Harry sah über die Schulter des Thestrals nach unten und fiel fast herunter. Unter ihm war nichts als Wasser. Wohin er auch sah, nur der endlose Ozean.

Harry umklammerte den Hals des Thestrals und rückte sich wieder in seine alte Position zurecht.

"Sag mal, wohin bringst du mich?" flüsterte er. Seine Zähne klapperten. "Ist es noch weit?"

Keine Antwort.

Harry blieb für eine Weile zusammengekauert sitzen. Plötzlich wurde der Thestral langsamer und begann zu sinken.

Ein Hoffnungsschauer durchfuhr Harry. Waren sie an ihrem Ziel angekommen? Er spähte über die Ohren des Thestrals und versuchte zu sehen, was er ansteuerte. Aber er sah nur eine große Wolke. Einen Moment später waren sie in die Wolke eingetaucht, und Harry sah nur grauen Nebel. Feuchtigkeit setzte sich in seinen Haaren und auf seiner Brille ab, und als sie durch die Wolke hindurch waren, war Harry praktisch blind. Er traute sich nicht, eine Hand von der Mähne des Thestrals zu nehmen, um die Gläser zu polieren. Er hoffte einfach, dass das Problem sich von selbst lösen würde. Und er hatte recht, denn die Feuchtigkeit verschwand und trocknete, und er konnte wieder etwas sehen.

Was er sah, ließ seine Kinnlade vor Überraschung herunterfallen. Der Thestral war dabei, auf einer Insel zu landen, die unter ihnen lag. Sie war ziemlich groß und sehr idyllisch. Harry konnte Bäume und Wiesen sehen. Die Insel lag auf einer Art Plateau; steile Klippen führten zu einem schmalen Strand hinunter, der um die ganze Insel herumlief. Während sie tiefer sanken, wurde der Thestral langsamer und schwebte auf dem Wind, bis sie sanft auf einer der Wiesen landeten.

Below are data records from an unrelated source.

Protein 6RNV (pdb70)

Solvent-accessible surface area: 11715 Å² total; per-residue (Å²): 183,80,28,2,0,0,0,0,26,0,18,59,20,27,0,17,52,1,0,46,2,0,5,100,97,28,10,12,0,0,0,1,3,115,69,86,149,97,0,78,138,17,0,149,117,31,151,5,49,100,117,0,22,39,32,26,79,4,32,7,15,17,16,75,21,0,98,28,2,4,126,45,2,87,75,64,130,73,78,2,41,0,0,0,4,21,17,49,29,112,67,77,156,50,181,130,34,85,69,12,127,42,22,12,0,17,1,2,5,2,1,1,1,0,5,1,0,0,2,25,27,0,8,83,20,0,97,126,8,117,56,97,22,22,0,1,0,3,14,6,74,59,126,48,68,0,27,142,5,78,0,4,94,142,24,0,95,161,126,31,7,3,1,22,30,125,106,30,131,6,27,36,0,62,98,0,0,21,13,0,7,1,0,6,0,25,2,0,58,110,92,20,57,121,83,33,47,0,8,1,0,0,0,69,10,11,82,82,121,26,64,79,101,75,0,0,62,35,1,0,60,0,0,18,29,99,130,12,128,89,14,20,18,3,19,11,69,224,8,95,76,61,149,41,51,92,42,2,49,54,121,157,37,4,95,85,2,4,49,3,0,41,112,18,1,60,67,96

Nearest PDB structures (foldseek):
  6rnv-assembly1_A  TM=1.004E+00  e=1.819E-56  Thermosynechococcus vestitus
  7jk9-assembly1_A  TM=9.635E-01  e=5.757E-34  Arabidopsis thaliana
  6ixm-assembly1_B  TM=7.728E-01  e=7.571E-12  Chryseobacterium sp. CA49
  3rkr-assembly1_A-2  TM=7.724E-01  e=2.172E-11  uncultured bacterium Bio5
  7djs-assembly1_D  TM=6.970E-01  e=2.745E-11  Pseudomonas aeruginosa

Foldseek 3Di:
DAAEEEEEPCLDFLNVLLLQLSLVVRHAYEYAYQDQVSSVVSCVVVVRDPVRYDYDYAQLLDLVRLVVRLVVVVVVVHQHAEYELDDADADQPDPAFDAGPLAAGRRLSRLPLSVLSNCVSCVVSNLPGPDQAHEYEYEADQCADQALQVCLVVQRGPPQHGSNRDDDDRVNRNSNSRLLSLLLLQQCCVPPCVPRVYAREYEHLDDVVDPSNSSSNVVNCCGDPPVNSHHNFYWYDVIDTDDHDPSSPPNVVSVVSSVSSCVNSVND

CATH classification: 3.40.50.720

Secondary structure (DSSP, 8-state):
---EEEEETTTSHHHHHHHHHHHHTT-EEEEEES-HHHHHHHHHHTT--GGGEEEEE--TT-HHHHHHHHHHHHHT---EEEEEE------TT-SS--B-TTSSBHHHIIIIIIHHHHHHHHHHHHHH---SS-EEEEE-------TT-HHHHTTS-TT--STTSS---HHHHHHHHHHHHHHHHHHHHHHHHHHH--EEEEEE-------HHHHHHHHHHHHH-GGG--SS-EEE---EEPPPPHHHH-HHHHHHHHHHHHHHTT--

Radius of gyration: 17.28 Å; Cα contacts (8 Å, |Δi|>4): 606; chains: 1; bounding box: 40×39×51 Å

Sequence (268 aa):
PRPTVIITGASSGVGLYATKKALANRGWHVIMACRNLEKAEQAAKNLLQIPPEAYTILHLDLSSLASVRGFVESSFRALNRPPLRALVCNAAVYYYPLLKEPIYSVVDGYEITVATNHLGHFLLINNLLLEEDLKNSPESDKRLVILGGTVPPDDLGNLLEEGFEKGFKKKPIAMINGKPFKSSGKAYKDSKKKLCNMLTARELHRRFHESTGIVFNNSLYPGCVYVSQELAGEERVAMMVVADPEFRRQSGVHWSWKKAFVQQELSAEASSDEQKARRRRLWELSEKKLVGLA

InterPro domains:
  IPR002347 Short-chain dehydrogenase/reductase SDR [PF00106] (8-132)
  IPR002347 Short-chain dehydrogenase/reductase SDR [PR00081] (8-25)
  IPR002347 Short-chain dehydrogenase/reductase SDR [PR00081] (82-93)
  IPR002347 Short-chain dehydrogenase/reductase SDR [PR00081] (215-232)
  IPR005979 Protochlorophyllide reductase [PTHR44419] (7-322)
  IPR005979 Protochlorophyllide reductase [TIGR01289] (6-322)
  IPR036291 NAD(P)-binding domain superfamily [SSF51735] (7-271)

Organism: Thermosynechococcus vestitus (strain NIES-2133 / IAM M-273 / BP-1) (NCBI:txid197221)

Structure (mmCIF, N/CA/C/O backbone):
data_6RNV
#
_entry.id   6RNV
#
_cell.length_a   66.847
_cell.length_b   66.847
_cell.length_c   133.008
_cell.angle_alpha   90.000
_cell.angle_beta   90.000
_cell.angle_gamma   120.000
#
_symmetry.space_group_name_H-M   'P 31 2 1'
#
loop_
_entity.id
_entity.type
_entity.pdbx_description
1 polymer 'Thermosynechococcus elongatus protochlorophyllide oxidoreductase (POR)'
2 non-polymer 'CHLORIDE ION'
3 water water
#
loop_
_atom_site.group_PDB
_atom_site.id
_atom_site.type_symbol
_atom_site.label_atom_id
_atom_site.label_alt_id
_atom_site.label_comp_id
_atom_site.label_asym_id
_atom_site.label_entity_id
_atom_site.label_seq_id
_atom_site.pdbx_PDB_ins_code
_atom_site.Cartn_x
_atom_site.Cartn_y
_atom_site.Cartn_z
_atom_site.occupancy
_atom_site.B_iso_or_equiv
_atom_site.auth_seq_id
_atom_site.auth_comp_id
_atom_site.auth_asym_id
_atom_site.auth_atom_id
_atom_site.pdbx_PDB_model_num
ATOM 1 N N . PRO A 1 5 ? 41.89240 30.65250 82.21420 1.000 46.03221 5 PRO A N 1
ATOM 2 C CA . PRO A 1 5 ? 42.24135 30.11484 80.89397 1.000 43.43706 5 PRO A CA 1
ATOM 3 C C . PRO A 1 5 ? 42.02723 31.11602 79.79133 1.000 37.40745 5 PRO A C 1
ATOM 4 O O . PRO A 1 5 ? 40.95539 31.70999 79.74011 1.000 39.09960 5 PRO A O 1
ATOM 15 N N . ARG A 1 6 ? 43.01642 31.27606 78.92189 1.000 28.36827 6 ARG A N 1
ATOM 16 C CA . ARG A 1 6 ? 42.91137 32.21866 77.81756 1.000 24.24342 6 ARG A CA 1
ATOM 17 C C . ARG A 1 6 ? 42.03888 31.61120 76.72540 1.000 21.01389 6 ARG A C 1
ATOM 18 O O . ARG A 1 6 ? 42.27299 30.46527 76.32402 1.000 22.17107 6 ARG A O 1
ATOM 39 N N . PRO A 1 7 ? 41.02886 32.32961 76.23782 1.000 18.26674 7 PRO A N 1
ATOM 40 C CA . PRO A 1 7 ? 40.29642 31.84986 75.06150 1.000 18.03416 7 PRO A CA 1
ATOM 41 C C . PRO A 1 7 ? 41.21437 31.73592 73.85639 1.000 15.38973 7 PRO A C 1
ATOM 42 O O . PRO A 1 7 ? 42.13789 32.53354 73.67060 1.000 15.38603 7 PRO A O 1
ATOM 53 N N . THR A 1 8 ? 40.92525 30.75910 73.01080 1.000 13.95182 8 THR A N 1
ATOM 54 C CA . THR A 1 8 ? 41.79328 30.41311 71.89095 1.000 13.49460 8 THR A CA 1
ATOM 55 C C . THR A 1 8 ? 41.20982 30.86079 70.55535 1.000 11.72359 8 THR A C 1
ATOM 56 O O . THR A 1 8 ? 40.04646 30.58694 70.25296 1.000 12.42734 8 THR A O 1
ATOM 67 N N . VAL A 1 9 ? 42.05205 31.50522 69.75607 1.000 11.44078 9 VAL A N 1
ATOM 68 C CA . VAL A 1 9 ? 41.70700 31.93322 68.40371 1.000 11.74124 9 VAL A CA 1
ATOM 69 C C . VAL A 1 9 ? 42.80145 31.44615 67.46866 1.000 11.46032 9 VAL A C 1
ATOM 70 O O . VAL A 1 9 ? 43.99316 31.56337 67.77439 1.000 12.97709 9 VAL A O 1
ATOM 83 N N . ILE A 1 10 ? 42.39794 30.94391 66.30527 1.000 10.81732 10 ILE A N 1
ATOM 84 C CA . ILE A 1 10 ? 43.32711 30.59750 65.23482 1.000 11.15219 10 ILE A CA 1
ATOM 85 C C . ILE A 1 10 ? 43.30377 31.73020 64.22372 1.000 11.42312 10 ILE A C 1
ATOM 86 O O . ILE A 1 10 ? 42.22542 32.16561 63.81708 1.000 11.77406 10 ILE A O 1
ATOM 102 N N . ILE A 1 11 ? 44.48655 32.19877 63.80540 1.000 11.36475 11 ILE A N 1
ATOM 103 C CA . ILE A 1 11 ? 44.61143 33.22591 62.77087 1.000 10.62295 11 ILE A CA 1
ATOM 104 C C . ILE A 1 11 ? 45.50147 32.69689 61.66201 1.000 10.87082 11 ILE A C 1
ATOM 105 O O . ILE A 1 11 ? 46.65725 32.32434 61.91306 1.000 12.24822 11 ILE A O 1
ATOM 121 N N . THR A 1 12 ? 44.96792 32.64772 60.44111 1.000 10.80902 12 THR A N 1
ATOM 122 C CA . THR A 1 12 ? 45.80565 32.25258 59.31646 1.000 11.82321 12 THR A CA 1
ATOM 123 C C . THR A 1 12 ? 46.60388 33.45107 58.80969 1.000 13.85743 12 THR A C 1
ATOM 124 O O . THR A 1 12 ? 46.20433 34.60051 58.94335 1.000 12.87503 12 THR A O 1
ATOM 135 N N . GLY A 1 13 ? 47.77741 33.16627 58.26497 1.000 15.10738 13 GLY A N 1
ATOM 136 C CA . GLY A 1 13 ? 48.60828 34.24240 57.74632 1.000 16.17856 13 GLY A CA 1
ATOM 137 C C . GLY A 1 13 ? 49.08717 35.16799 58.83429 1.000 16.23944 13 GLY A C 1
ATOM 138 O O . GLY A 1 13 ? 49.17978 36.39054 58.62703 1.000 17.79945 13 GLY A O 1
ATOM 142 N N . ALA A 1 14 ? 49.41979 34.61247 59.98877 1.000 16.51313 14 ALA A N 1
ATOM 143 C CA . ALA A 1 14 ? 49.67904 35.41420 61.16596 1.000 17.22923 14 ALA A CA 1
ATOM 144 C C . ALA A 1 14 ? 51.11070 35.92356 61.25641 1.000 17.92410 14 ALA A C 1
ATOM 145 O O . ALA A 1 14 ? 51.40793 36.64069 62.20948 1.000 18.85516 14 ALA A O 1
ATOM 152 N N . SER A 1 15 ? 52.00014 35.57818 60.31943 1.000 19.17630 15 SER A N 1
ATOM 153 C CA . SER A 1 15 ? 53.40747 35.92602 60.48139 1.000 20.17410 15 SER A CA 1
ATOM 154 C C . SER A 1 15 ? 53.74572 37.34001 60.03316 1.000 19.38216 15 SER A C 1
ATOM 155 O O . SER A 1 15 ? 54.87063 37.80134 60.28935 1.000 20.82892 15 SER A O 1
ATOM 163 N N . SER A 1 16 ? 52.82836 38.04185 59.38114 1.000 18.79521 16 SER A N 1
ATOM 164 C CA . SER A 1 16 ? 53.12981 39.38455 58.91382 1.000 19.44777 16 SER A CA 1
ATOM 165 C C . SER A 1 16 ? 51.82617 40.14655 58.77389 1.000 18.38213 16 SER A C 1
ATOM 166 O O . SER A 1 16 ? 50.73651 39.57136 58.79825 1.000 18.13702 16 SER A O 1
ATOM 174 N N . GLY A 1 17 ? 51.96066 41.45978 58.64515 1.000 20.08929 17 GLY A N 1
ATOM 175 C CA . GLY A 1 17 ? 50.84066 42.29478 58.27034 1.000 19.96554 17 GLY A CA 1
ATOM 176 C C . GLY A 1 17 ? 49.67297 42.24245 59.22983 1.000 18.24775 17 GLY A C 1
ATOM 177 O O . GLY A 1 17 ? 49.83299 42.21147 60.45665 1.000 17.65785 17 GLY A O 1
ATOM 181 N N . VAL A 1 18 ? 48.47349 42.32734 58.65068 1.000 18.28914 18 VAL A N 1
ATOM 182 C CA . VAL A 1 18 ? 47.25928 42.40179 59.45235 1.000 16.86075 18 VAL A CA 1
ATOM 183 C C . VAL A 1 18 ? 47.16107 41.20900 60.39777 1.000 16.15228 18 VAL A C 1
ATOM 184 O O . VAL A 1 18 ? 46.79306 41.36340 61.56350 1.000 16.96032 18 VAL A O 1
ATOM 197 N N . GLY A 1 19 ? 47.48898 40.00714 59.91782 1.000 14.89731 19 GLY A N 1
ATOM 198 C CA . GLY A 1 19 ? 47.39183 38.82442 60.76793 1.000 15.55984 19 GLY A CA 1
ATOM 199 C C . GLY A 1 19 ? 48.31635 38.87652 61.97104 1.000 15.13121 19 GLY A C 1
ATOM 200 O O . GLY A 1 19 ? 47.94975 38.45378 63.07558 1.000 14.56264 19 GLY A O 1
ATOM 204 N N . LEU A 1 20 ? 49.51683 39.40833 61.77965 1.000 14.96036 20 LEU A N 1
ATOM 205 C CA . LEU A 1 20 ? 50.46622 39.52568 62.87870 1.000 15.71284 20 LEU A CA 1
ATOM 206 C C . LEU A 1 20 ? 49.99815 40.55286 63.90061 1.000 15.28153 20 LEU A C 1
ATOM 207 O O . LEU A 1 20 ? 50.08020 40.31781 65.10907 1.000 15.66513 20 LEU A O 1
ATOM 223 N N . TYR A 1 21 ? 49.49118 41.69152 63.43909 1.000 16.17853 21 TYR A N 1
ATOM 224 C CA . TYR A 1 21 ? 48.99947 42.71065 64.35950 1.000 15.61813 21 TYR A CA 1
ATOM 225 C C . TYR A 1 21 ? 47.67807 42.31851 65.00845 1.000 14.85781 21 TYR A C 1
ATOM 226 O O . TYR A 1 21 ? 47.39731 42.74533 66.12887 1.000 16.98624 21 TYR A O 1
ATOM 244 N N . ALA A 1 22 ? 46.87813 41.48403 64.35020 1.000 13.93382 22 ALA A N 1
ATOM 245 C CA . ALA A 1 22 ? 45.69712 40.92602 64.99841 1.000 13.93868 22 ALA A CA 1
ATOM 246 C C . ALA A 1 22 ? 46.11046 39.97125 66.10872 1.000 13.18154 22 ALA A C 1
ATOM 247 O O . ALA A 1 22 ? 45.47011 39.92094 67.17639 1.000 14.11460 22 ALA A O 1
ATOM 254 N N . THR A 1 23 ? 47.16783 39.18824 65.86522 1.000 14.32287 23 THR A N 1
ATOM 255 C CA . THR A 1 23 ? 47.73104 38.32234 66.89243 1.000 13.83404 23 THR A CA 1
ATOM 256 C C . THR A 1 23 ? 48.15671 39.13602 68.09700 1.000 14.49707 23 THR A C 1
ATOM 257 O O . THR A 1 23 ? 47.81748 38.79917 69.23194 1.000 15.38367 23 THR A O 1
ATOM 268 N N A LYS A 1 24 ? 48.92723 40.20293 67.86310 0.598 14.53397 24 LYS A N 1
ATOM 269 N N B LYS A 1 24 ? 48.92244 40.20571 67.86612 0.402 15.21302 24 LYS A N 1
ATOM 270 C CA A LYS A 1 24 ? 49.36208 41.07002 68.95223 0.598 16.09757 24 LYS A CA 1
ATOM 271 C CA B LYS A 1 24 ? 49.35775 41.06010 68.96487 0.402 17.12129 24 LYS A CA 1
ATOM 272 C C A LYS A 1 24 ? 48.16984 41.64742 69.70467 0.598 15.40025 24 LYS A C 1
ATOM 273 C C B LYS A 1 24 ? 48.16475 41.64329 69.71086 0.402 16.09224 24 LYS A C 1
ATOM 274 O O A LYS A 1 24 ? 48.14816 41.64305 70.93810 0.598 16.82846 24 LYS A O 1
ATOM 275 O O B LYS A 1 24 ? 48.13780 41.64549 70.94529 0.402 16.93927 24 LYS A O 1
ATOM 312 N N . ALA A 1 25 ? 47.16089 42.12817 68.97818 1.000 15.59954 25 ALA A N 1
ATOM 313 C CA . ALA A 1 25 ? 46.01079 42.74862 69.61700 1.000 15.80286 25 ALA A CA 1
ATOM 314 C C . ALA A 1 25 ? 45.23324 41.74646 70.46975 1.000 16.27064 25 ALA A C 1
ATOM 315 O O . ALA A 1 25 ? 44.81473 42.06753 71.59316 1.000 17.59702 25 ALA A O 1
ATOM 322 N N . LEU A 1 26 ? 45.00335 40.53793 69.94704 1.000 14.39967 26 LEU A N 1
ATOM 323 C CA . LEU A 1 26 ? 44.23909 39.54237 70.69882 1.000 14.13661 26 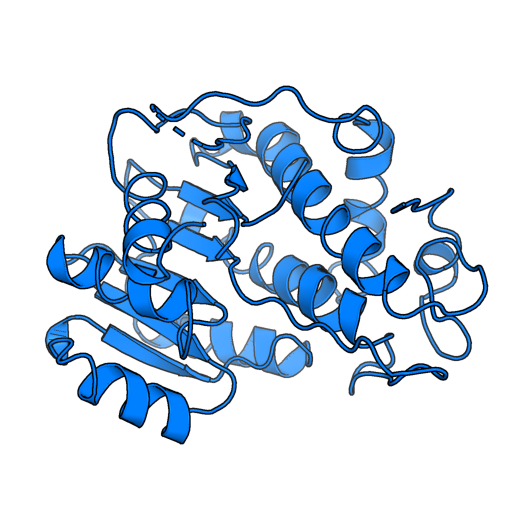LEU A CA 1
ATOM 324 C C . LEU A 1 26 ? 45.03266 39.01553 71.88084 1.000 14.61332 26 LEU A C 1
ATOM 325 O O . LEU A 1 26 ? 44.47219 38.78431 72.95953 1.000 16.15193 26 LEU A O 1
ATOM 341 N N . ALA A 1 27 ? 46.34506 38.84504 71.70775 1.000 15.82081 27 ALA A N 1
ATOM 342 C CA . ALA A 1 27 ? 47.18970 38.47819 72.83185 1.000 17.43175 27 ALA A CA 1
ATOM 343 C C . ALA A 1 27 ? 47.08389 39.51567 73.93823 1.000 19.16372 27 ALA A C 1
ATOM 344 O O . ALA A 1 27 ? 46.97146 39.15929 75.11766 1.000 21.61870 27 ALA A O 1
ATOM 351 N N . ASN A 1 28 ? 47.11735 40.80715 73.57265 1.000 19.97674 28 ASN A N 1
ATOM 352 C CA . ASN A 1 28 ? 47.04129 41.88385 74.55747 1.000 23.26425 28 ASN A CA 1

Harry glitt vom Rücken des Thestrals, und seine Beine gaben sofort unter ihm nach. Er brach auf dem grünen Gras zusammen und lag ein paar Minuten ausgestreckt auf dem Rücken da. Die Sonne war aufgegangen und taute seine gefrorenen Glieder auf. Harry schloss die Augen.

Etwas Warmes und Feuchtes berührte seine Wange: Der Thestral stupste ihn mit der Nase an. Harry öffnete die Augen und machte eine gewaltige Anstrengung, um auf die Füße zu kommen. Er spürte, dass er nun vierundzwanzig Stunden schlafen könnte, aber er hatte hier eine Mission zu erfüllen.

Irgendwo auf dieser Insel sollte er einen Weg finden, Sirius zurückzubringen.